__AIM OF THE TASK__
The following data has a line with "ATOM 24 C CA" and a line with "ATOM 43 C C". Write out exactly those lines and all the lines between them.

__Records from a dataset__
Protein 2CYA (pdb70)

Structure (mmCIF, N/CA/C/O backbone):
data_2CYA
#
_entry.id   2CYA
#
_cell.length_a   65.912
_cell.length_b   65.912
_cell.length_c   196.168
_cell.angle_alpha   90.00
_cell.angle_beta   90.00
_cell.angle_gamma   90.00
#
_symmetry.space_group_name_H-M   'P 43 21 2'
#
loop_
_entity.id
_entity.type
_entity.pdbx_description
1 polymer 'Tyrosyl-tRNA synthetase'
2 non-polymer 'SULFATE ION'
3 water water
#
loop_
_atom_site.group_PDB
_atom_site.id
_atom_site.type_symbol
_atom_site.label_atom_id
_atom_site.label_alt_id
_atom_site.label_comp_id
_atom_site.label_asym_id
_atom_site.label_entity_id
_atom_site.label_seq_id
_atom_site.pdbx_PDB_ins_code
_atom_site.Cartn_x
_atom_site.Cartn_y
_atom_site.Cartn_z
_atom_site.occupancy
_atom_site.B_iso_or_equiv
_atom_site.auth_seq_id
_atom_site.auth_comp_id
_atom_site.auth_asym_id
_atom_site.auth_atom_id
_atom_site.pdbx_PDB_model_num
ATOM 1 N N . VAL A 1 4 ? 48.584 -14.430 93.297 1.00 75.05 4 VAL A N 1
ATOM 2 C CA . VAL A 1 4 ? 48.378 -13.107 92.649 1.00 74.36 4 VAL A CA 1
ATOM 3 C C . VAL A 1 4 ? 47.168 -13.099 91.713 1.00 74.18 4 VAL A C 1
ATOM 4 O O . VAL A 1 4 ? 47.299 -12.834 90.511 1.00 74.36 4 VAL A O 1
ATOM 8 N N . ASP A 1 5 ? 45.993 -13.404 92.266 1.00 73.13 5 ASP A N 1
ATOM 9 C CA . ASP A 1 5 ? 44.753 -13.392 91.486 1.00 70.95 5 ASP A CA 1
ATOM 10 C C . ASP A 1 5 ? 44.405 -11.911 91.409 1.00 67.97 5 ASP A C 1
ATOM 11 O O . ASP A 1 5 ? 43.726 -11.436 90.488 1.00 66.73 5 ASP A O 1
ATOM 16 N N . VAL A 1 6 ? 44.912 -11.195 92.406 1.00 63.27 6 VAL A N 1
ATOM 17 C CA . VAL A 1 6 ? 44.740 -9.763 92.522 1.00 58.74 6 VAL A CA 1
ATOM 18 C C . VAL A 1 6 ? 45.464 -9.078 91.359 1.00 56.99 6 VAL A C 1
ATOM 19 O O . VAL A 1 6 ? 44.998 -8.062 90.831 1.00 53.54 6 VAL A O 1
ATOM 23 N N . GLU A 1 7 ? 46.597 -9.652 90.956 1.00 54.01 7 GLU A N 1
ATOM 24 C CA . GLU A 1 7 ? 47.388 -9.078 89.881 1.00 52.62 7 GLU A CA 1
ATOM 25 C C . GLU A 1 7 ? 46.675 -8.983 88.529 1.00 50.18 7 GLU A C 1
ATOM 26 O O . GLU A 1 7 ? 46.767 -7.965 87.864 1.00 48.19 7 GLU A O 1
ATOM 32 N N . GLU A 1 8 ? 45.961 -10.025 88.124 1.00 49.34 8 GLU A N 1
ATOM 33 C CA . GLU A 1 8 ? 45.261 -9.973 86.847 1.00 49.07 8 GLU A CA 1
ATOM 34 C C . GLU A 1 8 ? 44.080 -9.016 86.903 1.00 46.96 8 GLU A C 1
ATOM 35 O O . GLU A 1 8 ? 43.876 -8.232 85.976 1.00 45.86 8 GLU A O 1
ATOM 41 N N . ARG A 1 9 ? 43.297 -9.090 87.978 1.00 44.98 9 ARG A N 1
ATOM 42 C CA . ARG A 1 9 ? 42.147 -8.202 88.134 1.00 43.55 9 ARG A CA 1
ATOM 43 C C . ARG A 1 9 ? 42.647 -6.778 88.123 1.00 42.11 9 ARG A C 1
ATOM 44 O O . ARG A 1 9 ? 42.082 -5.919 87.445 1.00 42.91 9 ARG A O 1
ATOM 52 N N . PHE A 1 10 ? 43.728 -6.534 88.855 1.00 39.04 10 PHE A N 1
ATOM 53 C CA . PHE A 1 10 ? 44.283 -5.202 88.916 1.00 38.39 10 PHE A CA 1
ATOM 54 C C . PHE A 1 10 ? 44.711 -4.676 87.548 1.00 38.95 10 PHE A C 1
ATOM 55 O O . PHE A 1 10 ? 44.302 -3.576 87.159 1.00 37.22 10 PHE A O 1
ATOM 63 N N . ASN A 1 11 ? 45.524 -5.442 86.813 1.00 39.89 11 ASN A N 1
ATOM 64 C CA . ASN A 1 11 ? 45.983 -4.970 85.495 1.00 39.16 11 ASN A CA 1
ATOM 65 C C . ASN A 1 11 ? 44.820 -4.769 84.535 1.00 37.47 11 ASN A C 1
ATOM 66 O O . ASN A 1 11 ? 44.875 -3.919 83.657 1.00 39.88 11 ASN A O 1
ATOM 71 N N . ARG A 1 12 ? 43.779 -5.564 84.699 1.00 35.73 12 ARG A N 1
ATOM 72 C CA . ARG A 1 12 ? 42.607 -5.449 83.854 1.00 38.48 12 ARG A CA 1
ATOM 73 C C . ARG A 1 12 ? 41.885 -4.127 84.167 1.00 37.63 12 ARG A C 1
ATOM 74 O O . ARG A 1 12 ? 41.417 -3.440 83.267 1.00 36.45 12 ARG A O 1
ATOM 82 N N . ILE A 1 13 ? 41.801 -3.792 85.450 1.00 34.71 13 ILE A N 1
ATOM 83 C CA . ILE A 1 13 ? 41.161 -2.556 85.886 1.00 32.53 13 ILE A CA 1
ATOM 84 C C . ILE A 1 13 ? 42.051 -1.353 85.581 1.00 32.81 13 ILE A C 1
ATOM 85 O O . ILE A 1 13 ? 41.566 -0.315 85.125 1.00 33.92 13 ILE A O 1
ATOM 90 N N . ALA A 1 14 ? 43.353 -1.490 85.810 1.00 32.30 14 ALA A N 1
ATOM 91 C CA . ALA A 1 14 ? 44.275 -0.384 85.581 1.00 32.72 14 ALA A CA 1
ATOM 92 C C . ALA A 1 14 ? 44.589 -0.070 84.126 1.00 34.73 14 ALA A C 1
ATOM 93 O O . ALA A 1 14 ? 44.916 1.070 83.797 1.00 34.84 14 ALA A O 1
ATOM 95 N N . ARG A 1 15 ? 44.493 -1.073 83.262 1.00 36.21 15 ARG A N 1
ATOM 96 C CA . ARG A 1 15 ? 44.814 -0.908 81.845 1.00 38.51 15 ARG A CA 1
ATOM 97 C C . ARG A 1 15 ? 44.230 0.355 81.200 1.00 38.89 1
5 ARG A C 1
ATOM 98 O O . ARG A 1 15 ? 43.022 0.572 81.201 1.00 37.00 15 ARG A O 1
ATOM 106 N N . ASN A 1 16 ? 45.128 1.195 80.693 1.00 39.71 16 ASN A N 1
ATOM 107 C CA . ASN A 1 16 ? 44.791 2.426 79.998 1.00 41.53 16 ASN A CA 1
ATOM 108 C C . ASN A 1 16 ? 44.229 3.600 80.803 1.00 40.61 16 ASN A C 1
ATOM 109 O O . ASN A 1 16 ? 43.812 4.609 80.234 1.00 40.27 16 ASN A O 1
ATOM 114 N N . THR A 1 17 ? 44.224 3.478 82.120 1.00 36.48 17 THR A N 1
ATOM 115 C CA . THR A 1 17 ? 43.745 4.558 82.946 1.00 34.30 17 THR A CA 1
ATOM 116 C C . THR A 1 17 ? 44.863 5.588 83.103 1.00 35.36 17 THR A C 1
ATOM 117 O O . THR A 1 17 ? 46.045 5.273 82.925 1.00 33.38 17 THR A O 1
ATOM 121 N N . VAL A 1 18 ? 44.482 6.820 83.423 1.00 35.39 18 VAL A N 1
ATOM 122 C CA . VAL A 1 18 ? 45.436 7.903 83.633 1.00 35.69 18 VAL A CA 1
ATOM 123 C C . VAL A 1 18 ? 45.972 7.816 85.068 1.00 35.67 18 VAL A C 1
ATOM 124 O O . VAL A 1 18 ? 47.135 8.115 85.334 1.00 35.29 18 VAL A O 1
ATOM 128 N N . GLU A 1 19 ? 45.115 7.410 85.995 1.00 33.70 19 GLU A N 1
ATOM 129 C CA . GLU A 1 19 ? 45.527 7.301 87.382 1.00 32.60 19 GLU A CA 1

* * *

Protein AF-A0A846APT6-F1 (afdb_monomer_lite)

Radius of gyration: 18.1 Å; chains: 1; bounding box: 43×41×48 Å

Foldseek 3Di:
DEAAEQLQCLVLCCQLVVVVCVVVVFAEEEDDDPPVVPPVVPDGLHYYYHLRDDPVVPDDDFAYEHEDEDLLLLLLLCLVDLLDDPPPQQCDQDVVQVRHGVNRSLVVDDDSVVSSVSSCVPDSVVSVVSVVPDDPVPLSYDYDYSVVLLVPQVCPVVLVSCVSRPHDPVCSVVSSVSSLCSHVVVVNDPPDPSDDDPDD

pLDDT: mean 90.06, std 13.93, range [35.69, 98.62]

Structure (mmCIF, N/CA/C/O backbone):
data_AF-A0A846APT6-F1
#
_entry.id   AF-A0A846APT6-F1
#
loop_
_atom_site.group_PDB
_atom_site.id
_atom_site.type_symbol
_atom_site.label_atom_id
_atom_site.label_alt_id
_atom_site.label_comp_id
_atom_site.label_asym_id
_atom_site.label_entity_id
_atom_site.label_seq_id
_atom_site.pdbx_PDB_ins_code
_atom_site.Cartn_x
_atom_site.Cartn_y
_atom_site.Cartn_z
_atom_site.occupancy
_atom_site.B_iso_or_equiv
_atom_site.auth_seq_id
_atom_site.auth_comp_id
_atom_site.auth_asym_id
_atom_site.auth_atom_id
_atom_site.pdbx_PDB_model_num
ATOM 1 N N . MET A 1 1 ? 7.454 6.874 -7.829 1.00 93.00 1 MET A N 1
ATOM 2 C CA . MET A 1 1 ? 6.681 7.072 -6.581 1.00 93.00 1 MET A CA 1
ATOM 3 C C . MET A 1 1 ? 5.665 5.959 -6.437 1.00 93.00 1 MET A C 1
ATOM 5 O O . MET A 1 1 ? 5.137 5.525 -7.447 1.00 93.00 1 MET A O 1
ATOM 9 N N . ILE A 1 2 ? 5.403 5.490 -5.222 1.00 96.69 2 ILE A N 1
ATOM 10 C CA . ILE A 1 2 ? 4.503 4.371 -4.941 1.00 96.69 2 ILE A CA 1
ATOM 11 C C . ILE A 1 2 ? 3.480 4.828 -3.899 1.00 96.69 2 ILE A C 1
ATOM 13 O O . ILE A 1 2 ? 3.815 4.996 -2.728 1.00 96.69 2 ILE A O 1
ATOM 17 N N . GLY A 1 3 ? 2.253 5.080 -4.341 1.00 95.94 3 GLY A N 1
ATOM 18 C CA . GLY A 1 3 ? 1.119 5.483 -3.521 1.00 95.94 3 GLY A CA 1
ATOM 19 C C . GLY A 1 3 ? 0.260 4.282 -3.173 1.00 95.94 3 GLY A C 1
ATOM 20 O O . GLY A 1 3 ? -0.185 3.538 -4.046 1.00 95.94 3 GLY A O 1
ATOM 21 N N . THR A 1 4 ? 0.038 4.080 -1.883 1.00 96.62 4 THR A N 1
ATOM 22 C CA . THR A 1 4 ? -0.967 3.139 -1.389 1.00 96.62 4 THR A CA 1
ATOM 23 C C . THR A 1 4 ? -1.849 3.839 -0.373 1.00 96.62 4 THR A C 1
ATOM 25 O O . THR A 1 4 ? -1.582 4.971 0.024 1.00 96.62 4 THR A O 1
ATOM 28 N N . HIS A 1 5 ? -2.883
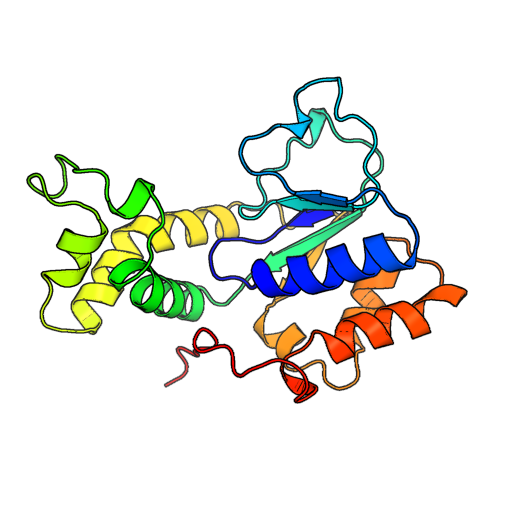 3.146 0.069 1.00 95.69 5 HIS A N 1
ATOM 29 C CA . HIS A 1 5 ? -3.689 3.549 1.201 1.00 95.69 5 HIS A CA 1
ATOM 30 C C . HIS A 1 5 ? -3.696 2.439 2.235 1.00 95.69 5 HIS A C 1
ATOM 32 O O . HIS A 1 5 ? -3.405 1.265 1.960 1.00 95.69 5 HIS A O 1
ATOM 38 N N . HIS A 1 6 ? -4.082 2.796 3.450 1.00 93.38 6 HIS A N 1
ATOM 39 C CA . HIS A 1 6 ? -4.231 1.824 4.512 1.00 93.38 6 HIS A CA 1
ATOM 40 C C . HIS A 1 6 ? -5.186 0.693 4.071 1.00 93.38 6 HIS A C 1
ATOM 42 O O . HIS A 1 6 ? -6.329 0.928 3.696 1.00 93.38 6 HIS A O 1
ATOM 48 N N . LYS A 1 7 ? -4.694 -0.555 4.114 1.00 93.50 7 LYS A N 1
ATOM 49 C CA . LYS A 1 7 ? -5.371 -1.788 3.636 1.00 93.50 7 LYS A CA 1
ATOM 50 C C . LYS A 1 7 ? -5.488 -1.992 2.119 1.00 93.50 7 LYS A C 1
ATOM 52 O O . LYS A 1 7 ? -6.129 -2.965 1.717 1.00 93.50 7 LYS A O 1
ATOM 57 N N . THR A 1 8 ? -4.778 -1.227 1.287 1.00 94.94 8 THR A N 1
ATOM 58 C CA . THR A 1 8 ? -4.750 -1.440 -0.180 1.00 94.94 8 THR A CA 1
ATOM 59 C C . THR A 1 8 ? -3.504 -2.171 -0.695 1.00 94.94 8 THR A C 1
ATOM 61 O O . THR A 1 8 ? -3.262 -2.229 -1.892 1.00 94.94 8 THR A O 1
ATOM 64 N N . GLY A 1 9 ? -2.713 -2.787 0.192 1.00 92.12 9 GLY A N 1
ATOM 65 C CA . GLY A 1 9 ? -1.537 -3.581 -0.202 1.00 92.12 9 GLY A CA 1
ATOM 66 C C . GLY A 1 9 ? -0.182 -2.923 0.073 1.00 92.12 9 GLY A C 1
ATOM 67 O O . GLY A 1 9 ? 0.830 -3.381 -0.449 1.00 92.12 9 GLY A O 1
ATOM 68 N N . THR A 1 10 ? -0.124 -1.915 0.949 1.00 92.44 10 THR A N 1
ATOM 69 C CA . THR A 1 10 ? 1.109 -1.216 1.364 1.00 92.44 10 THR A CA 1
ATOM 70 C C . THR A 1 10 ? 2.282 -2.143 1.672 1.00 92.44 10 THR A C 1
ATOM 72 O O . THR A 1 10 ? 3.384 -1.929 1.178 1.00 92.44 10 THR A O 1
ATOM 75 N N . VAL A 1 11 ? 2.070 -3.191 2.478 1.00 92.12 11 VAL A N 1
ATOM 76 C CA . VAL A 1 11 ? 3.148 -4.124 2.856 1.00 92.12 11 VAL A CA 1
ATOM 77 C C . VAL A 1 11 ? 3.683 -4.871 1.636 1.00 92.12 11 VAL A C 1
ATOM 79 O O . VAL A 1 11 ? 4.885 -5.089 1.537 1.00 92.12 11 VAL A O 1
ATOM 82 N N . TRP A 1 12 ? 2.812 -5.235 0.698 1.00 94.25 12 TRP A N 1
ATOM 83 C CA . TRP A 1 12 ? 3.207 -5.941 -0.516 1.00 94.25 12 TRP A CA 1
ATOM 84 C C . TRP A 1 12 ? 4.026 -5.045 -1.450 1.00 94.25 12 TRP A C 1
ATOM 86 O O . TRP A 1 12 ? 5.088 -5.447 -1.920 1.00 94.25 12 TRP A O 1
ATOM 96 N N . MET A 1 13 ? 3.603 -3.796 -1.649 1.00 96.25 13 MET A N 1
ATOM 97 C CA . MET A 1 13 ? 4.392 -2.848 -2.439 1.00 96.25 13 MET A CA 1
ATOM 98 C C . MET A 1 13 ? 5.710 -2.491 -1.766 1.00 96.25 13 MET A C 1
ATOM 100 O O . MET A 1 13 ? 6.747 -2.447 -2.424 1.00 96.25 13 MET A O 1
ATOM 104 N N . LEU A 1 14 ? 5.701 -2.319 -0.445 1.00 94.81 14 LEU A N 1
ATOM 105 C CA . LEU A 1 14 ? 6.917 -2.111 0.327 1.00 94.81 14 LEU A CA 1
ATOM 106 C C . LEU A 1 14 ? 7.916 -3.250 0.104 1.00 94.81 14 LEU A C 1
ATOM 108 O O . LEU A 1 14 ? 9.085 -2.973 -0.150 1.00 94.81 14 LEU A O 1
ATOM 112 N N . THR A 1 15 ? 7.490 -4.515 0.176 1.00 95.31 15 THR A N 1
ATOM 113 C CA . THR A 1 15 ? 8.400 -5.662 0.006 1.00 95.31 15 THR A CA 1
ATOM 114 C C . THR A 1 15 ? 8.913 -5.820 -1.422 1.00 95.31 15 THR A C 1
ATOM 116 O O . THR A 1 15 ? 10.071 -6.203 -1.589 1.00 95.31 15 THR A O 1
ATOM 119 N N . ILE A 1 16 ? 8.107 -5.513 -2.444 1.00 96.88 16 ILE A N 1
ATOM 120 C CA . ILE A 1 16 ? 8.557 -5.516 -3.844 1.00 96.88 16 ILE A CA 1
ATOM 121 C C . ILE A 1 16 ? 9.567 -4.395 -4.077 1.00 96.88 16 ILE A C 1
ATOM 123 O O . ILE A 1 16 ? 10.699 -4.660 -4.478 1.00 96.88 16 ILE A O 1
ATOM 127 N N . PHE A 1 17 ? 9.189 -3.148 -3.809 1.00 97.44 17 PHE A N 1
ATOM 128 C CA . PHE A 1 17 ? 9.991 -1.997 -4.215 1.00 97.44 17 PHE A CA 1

__EXPECTED ANSWER__
ATOM 24 C CA . GLU A 1 7 ? 47.388 -9.078 89.881 1.00 52.62 7 GLU A CA 1
ATOM 25 C C . GLU A 1 7 ? 46.675 -8.983 88.529 1.00 50.18 7 GLU A C 1
ATOM 26 O O . GLU A 1 7 ? 46.767 -7.965 87.864 1.00 48.19 7 GLU A O 1
ATOM 32 N N . GLU A 1 8 ? 45.961 -10.025 88.124 1.00 49.34 8 GLU A N 1
ATOM 33 C CA . GLU A 1 8 ? 45.261 -9.973 86.847 1.00 49.07 8 GLU A CA 1
ATOM 34 C C . GLU A 1 8 ? 44.080 -9.016 86.903 1.00 46.96 8 GLU A C 1
ATOM 35 O O . GLU A 1 8 ? 43.876 -8.232 85.976 1.00 45.86 8 GLU A O 1
ATOM 41 N N . ARG A 1 9 ? 43.297 -9.090 87.978 1.00 44.98 9 ARG A N 1
ATOM 42 C CA . ARG A 1 9 ? 42.147 -8.202 88.134 1.00 43.55 9 ARG A CA 1
ATOM 43 C C . ARG A 1 9 ? 42.647 -6.778 88.123 1.00 42.11 9 ARG A C 1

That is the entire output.